── RECORDS SHOWN ──

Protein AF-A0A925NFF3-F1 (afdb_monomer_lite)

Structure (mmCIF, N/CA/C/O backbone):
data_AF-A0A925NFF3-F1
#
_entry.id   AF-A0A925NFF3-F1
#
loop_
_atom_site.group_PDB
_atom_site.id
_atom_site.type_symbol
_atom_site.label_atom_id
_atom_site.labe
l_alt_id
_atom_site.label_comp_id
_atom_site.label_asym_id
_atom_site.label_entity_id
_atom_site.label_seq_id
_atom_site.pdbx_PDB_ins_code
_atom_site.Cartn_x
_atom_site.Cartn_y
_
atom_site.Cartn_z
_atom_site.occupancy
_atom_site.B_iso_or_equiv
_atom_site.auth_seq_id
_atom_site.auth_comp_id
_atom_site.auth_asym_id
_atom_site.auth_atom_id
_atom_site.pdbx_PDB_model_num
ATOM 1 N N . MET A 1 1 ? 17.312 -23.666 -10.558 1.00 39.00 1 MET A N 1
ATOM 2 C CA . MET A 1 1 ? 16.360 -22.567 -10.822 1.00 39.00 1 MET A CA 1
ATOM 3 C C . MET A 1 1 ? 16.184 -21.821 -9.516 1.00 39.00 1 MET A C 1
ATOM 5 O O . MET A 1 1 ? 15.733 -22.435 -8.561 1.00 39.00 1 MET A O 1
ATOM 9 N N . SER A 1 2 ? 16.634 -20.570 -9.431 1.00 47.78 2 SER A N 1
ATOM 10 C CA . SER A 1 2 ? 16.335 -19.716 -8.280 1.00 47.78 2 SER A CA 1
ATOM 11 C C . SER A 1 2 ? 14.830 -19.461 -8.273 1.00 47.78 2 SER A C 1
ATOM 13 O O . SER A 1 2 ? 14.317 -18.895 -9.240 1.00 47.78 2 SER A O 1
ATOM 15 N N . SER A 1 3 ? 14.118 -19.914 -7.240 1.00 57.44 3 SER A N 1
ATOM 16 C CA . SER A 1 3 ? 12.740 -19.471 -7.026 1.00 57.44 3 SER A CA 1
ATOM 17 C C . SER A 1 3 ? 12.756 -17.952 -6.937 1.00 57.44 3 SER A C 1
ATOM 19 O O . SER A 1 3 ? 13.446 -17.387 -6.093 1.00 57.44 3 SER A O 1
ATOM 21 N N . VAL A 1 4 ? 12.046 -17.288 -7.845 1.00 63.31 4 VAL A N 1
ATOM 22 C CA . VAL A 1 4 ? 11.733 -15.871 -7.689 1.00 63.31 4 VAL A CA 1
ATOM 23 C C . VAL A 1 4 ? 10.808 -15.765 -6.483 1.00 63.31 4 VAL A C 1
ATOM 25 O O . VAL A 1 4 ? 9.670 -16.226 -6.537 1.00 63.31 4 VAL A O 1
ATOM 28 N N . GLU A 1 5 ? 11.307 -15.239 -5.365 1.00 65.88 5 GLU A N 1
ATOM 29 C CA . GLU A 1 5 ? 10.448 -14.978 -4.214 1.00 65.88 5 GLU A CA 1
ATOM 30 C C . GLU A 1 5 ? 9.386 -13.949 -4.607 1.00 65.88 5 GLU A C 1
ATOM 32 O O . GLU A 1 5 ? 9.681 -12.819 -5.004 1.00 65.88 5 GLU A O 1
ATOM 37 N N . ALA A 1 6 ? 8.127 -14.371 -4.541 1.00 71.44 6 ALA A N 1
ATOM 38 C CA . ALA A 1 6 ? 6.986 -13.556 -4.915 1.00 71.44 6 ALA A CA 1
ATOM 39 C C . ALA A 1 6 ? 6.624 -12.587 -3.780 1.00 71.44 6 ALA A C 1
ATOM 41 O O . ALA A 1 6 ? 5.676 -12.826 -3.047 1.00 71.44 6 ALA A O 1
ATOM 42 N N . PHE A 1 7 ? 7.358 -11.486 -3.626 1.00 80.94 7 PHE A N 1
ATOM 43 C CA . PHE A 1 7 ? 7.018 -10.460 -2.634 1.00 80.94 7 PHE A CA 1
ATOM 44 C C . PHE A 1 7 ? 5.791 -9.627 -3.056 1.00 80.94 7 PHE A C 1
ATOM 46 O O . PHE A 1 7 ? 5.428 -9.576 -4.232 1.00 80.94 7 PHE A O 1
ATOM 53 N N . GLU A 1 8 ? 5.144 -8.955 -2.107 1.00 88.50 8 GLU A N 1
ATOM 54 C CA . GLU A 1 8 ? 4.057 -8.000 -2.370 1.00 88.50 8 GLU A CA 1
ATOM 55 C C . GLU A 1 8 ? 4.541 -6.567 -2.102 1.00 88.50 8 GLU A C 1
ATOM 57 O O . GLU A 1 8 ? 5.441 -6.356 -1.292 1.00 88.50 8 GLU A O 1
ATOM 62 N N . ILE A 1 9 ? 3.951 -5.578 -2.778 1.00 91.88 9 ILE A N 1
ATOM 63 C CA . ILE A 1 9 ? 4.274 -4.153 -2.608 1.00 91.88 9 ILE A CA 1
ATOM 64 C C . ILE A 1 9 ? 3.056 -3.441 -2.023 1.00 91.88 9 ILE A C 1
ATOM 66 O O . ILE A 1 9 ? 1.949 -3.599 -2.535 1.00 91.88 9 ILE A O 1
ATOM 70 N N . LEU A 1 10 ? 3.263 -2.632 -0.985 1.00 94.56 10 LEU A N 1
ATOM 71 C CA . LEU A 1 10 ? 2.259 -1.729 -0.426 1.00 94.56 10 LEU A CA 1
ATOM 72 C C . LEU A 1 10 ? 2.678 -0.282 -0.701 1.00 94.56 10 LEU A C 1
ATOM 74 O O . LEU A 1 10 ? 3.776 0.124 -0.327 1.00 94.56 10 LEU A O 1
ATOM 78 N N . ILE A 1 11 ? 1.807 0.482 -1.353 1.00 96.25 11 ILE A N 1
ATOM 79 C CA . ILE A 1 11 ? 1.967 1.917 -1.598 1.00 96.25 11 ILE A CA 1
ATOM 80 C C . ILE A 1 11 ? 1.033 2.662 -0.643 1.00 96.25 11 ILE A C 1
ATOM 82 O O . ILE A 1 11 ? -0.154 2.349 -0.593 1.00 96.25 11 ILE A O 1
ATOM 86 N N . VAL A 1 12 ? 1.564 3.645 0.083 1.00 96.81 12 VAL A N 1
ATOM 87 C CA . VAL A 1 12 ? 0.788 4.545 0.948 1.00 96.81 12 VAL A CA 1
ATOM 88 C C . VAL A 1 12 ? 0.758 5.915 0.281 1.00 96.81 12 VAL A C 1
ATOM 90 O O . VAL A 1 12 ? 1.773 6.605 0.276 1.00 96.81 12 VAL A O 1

───

ACTIVITY ::
Reproduce, character for character, only the lines of the preceding data that start at the line with "ATOM 13 O O" and end at the line with "ATOM 38 C CA", both included.

ANSWER TO THE PROBLEM ::
ATOM 13 O O . SER A 1 2 ? 14.317 -18.895 -9.240 1.00 47.78 2 SER A O 1
ATOM 15 N N . SER A 1 3 ? 14.118 -19.914 -7.240 1.00 57.44 3 SER A N 1
ATOM 16 C CA . SER A 1 3 ? 12.740 -19.471 -7.026 1.00 57.44 3 SER A CA 1
ATOM 17 C C . SER A 1 3 ? 12.756 -17.952 -6.937 1.00 57.44 3 SER A C 1
ATOM 19 O O . SER A 1 3 ? 13.446 -17.387 -6.093 1.00 57.44 3 SER A O 1
ATOM 21 N N . VAL A 1 4 ? 12.046 -17.288 -7.845 1.00 63.31 4 VAL A N 1
ATOM 22 C CA . VAL A 1 4 ? 11.733 -15.871 -7.689 1.00 63.31 4 VAL A CA 1
ATOM 23 C C . VAL A 1 4 ? 10.808 -15.765 -6.483 1.00 63.31 4 VAL A C 1
ATOM 25 O O . VAL A 1 4 ? 9.670 -16.226 -6.537 1.00 63.31 4 VAL A O 1
ATOM 28 N N . GLU A 1 5 ? 11.307 -15.239 -5.365 1.00 65.88 5 GLU A N 1
ATOM 29 C CA . GLU A 1 5 ? 10.448 -14.978 -4.214 1.00 65.88 5 GLU A CA 1
ATOM 30 C C . GLU A 1 5 ? 9.386 -13.949 -4.607 1.00 65.88 5 GLU A C 1
ATOM 32 O O . GLU A 1 5 ? 9.681 -12.819 -5.004 1.00 65.88 5 GLU A O 1
ATOM 37 N N . ALA A 1 6 ? 8.127 -14.371 -4.541 1.00 71.44 6 ALA A N 1
ATOM 38 C CA . ALA A 1 6 ? 6.986 -13.556 -4.915 1.00 71.44 6 ALA A CA 1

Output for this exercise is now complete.